[[ DATASET RECORDS open ]]
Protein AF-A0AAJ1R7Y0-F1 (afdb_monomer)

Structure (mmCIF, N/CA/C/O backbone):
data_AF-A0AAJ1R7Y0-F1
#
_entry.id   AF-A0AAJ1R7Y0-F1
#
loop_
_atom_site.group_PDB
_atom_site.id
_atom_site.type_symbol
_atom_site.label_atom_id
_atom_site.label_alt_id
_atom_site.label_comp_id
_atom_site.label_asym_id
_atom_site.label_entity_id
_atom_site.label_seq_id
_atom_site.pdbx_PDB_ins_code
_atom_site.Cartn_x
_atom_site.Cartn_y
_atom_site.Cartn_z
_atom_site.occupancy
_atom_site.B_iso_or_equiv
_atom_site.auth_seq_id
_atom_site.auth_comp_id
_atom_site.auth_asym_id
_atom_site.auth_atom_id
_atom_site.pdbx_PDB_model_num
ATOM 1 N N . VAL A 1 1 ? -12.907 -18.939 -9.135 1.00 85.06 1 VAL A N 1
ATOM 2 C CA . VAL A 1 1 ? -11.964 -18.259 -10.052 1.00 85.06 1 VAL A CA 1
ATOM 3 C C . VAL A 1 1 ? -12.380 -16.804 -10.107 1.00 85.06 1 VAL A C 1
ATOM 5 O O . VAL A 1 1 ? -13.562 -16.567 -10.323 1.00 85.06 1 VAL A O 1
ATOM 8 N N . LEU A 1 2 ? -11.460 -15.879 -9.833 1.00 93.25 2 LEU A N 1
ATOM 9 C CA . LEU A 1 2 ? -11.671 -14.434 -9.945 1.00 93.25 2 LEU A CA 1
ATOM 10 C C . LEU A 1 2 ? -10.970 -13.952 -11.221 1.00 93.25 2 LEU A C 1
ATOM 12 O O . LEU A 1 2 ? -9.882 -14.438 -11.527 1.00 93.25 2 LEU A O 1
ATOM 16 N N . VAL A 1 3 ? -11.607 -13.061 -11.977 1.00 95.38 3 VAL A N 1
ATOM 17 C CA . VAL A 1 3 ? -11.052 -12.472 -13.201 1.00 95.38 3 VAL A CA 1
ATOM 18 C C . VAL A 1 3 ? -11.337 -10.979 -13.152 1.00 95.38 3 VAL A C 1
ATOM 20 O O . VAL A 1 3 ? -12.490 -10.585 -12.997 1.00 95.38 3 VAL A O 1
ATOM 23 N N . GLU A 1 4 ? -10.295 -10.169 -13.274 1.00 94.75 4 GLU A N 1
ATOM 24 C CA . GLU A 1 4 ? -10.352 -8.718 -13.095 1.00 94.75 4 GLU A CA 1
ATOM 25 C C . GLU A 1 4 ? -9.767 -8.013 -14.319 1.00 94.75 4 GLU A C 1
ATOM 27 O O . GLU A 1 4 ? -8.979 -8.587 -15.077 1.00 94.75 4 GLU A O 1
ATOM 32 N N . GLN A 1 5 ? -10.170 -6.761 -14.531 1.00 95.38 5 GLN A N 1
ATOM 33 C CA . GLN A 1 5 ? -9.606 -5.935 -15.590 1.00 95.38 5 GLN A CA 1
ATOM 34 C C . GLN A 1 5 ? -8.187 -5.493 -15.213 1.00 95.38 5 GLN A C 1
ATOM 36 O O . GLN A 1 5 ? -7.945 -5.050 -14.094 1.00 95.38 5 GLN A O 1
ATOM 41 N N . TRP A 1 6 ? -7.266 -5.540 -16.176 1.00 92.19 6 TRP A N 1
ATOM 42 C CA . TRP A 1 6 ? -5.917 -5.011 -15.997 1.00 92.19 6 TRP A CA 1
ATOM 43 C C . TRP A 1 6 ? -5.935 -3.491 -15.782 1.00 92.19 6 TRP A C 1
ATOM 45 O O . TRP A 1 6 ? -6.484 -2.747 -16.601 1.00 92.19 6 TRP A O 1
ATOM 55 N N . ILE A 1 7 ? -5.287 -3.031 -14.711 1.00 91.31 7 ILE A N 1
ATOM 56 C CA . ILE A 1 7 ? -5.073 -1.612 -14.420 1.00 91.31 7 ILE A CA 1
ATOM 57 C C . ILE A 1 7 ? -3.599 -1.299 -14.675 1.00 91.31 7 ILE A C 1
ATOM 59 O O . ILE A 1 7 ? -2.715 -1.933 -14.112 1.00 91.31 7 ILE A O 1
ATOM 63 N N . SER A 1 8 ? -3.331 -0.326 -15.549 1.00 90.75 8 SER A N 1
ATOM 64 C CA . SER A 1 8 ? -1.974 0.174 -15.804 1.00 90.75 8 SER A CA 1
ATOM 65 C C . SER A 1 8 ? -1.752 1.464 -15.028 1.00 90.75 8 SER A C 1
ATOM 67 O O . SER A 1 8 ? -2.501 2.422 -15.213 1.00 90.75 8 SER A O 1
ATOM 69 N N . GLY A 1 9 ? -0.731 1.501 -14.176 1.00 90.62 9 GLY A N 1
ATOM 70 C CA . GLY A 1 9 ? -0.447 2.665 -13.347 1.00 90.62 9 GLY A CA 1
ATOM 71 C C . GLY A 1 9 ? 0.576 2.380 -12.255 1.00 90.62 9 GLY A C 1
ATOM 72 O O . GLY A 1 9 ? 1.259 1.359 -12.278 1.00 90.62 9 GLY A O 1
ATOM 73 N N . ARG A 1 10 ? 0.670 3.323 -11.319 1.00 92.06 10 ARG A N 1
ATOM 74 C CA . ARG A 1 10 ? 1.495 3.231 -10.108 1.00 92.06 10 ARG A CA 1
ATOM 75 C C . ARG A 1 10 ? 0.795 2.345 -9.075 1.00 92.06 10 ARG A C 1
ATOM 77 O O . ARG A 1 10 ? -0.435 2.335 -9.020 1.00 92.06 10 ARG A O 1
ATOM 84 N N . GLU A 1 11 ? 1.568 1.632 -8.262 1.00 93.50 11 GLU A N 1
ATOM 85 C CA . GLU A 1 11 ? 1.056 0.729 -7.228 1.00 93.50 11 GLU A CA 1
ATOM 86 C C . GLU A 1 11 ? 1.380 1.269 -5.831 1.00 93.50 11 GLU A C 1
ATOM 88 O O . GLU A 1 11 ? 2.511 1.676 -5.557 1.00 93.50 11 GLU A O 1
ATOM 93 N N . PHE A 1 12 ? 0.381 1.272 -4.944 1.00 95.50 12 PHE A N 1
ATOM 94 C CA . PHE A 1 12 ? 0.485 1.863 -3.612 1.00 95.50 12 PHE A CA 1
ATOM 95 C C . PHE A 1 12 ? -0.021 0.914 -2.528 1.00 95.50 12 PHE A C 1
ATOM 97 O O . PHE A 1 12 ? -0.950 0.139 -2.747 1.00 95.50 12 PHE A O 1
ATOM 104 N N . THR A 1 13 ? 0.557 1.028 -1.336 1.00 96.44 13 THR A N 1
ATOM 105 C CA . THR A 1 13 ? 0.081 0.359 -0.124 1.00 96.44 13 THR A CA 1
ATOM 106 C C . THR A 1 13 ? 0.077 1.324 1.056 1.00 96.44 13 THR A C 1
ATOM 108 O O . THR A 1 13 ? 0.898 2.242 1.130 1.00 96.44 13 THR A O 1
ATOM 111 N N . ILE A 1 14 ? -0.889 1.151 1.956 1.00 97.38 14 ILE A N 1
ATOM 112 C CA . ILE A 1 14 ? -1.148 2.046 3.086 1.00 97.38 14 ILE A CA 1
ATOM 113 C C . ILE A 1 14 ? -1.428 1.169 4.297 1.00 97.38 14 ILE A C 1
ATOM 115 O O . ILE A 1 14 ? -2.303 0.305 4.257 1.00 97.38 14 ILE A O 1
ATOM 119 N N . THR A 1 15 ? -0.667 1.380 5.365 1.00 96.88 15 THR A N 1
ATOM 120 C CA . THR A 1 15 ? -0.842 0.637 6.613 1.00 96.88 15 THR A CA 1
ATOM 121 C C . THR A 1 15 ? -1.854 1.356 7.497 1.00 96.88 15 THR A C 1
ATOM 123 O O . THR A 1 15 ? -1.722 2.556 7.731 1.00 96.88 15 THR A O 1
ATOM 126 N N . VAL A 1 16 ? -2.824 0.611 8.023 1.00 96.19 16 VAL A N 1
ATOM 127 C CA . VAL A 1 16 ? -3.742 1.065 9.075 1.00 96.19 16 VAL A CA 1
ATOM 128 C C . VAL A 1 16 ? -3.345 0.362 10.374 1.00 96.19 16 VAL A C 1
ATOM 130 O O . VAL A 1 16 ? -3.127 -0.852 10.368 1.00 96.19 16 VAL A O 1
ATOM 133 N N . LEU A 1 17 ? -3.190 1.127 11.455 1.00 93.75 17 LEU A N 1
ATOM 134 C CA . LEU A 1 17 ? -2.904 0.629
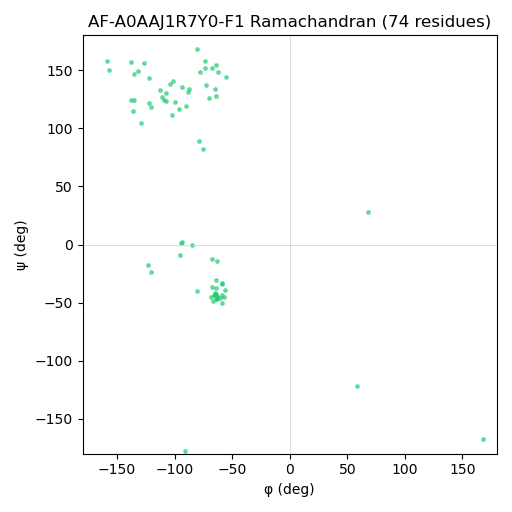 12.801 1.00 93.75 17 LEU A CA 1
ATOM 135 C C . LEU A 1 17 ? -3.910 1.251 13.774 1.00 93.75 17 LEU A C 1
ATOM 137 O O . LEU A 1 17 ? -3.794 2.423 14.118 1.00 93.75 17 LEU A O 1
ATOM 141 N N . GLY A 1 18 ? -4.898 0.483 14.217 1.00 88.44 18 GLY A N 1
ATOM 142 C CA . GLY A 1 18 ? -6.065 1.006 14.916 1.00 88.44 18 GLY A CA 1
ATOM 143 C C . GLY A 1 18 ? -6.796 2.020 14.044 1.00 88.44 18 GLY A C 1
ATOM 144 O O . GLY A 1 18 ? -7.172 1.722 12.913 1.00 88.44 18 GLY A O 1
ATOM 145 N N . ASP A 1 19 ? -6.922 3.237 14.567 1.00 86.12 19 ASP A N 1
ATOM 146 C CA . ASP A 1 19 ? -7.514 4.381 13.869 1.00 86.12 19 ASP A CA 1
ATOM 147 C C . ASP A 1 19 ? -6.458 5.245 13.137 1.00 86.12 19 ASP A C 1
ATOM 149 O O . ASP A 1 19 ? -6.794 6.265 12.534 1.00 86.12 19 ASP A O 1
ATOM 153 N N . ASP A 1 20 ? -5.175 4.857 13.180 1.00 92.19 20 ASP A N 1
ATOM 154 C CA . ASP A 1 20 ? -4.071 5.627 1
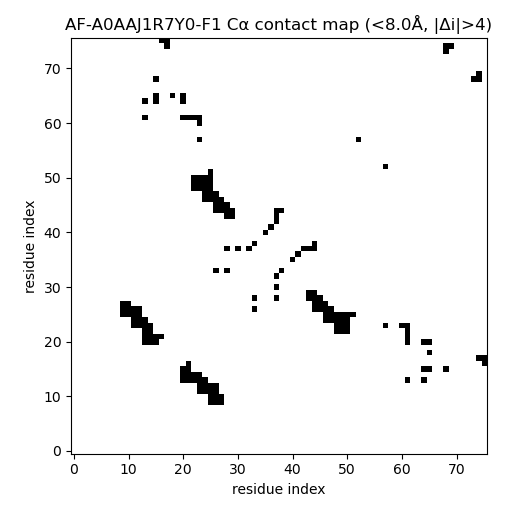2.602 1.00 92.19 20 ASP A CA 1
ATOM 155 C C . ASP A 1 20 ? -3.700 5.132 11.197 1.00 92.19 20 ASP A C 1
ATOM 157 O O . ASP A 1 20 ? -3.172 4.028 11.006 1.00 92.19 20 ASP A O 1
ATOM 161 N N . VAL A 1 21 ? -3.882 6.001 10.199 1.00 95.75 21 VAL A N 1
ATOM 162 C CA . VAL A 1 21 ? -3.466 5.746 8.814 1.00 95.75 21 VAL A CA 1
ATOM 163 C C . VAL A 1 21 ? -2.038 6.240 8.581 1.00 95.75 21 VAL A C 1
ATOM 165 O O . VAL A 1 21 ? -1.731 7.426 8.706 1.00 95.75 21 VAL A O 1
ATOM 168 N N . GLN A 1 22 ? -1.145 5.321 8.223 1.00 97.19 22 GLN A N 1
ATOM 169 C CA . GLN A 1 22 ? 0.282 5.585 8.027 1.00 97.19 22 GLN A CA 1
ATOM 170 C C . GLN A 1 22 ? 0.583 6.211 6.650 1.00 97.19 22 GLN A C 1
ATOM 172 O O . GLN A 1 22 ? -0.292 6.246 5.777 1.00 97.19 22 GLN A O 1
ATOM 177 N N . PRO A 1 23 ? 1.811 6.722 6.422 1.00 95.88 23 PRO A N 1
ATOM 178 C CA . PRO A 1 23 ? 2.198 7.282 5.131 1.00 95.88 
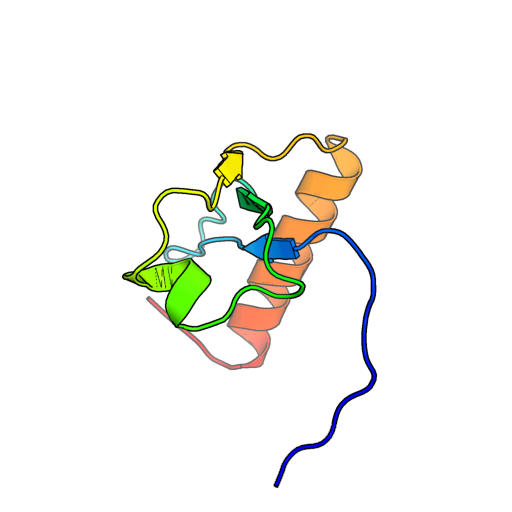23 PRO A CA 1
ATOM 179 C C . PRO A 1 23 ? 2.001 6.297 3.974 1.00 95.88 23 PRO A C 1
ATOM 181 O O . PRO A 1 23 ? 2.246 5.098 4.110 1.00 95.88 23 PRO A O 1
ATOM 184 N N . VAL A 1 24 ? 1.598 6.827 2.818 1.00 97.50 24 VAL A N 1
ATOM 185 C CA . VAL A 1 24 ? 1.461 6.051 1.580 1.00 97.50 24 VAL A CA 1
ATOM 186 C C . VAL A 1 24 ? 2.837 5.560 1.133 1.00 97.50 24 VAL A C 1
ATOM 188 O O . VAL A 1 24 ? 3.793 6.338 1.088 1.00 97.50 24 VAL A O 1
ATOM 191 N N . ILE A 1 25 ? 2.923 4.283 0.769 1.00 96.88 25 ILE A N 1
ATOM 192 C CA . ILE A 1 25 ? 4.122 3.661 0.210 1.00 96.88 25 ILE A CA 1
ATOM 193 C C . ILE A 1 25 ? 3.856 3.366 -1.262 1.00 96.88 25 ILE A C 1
[[ DATASET RECORDS closed ]]
[[ DATASET RECORDS open ]]
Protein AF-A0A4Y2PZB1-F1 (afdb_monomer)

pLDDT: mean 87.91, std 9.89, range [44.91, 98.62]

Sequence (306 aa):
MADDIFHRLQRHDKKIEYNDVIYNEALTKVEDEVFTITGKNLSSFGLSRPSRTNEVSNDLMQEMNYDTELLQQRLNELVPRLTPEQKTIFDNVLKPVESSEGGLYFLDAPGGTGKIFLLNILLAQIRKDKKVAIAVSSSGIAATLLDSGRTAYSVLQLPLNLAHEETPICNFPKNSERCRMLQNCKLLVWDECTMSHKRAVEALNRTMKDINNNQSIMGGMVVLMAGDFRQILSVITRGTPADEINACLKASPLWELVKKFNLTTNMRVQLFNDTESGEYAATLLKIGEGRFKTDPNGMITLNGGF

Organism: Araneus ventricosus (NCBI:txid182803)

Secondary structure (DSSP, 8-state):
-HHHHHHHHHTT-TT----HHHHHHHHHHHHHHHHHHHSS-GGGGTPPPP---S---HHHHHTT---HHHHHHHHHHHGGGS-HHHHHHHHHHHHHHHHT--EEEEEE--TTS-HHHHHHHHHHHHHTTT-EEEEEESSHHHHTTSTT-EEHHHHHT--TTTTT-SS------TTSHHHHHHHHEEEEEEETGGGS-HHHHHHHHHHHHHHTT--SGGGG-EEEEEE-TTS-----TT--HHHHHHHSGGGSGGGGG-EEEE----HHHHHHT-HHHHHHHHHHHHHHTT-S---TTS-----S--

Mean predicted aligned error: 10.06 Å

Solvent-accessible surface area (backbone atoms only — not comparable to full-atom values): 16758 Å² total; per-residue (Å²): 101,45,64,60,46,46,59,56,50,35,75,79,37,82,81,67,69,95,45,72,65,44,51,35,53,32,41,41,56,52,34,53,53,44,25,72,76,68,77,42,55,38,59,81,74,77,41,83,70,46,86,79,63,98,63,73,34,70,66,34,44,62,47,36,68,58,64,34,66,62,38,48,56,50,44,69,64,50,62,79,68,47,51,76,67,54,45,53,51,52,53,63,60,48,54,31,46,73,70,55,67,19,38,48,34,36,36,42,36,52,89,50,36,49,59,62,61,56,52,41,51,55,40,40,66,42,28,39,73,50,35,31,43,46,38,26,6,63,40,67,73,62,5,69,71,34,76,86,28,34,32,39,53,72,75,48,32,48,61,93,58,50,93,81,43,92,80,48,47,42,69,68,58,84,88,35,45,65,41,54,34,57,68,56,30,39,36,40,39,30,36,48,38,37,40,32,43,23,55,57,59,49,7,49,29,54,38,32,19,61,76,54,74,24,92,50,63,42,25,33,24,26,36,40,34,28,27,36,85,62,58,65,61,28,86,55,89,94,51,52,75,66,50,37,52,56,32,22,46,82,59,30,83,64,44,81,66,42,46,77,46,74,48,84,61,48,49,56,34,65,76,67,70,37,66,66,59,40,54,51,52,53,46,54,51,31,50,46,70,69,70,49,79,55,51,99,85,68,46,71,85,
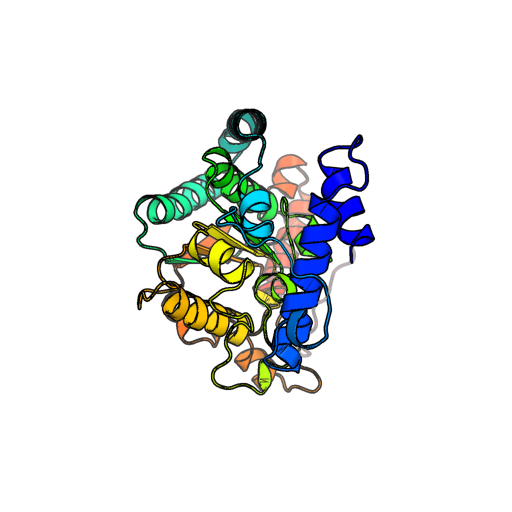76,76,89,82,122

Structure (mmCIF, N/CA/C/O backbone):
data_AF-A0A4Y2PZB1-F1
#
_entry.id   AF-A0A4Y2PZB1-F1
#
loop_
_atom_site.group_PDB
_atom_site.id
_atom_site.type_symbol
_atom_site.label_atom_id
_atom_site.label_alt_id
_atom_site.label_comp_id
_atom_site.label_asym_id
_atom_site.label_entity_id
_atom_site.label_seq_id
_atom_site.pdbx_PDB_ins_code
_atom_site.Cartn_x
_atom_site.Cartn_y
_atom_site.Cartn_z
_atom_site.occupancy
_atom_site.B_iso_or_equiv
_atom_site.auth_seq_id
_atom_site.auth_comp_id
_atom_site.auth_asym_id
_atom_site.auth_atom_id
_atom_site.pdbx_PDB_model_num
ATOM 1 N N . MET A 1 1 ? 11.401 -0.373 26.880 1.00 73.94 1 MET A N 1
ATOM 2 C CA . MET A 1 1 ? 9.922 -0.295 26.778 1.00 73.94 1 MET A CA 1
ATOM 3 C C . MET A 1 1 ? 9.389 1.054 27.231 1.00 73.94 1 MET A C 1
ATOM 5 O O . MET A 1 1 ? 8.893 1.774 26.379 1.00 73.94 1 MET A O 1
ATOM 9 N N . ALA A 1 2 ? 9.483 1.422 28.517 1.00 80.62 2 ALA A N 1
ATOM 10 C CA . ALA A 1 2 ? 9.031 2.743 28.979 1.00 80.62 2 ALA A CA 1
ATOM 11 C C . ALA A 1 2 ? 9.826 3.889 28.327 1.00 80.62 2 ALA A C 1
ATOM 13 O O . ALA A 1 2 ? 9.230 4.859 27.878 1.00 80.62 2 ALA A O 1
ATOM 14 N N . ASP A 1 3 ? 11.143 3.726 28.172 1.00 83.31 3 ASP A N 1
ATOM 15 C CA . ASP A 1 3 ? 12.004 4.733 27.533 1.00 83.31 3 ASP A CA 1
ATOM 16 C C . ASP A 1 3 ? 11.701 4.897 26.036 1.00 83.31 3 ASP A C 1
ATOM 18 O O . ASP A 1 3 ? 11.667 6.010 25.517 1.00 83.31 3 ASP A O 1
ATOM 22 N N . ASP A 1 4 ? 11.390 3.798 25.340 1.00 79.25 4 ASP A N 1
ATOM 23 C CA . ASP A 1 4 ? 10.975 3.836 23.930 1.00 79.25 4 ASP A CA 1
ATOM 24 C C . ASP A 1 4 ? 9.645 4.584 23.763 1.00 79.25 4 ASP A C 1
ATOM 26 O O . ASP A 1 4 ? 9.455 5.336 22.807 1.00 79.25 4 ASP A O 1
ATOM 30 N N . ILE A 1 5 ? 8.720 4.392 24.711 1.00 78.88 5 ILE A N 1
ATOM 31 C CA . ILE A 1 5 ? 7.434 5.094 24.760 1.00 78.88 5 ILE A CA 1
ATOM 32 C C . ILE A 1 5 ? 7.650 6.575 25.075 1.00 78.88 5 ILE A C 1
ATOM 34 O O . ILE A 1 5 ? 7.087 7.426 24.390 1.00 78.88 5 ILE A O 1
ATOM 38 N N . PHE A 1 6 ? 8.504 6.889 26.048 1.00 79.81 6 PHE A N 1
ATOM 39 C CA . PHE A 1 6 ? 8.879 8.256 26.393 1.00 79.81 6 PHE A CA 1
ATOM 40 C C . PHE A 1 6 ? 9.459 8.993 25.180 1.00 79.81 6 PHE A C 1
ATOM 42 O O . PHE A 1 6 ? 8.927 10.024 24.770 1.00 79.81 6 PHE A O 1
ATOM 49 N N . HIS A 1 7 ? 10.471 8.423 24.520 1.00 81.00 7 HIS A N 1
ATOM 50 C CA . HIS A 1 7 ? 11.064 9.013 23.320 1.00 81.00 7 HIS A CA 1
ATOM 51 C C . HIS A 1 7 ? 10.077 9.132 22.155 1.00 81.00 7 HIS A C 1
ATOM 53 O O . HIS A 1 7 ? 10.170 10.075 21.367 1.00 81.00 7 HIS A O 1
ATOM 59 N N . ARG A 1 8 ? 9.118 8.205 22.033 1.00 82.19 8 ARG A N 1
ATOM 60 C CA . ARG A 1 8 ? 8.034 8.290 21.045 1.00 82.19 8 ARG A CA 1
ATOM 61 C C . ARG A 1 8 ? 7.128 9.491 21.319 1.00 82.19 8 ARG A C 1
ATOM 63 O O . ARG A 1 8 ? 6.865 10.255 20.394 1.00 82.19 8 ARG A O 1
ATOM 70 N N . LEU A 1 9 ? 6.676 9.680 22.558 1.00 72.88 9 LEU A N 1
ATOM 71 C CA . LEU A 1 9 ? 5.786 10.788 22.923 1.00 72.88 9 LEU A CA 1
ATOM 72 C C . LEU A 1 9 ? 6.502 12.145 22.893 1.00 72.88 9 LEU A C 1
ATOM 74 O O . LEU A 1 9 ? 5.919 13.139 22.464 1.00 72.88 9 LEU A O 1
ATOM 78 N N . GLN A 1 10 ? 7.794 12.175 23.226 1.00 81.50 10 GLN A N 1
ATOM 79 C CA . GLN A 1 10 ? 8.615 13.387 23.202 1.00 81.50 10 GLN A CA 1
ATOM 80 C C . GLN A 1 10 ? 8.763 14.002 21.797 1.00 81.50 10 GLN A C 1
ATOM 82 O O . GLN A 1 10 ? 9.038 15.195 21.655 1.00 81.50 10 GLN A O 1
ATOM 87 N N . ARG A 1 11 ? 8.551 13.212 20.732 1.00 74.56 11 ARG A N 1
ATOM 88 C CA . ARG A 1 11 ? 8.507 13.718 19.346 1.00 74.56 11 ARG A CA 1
[[ DATASET RECORDS closed ]]
REQUIRED WORK ▸ From the records above, give again exactly the lines running from the line with "ATOM 23 C CA" to the line with "ATOM 53 O O", inclusive.

REPLY TO THE TASK ▸
ATOM 23 C CA . ASP A 1 4 ? 10.975 3.836 23.930 1.00 79.25 4 ASP A CA 1
ATOM 24 C C . ASP A 1 4 ? 9.645 4.584 23.763 1.00 79.25 4 ASP A C 1
ATOM 26 O O . ASP A 1 4 ? 9.455 5.336 22.807 1.00 79.25 4 ASP A O 1
ATOM 30 N N . ILE A 1 5 ? 8.720 4.392 24.711 1.00 78.88 5 ILE A N 1
ATOM 31 C CA . ILE A 1 5 ? 7.434 5.094 24.760 1.00 78.88 5 ILE A CA 1
ATOM 32 C C . ILE A 1 5 ? 7.650 6.575 25.075 1.00 78.88 5 ILE A C 1
ATOM 34 O O . ILE A 1 5 ? 7.087 7.426 24.390 1.00 78.88 5 ILE A O 1
ATOM 38 N N . PHE A 1 6 ? 8.504 6.889 26.048 1.00 79.81 6 PHE A N 1
ATOM 39 C CA . PHE A 1 6 ? 8.879 8.256 26.393 1.00 79.81 6 PHE A CA 1
ATOM 40 C C . PHE A 1 6 ? 9.459 8.993 25.180 1.00 79.81 6 PHE A C 1
ATOM 42 O O . PHE A 1 6 ? 8.927 10.024 24.770 1.00 79.81 6 PHE A O 1
ATOM 49 N N . HIS A 1 7 ? 10.471 8.423 24.520 1.00 81.00 7 HIS A N 1
ATOM 50 C CA . HIS A 1 7 ? 11.064 9.013 23.320 1.00 81.00 7 HIS A CA 1
ATOM 51 C C . HIS A 1 7 ? 10.077 9.132 22.155 1.00 81.00 7 HIS A C 1
ATOM 53 O O . HIS A 1 7 ? 10.170 10.075 21.367 1.00 81.00 7 HIS A O 1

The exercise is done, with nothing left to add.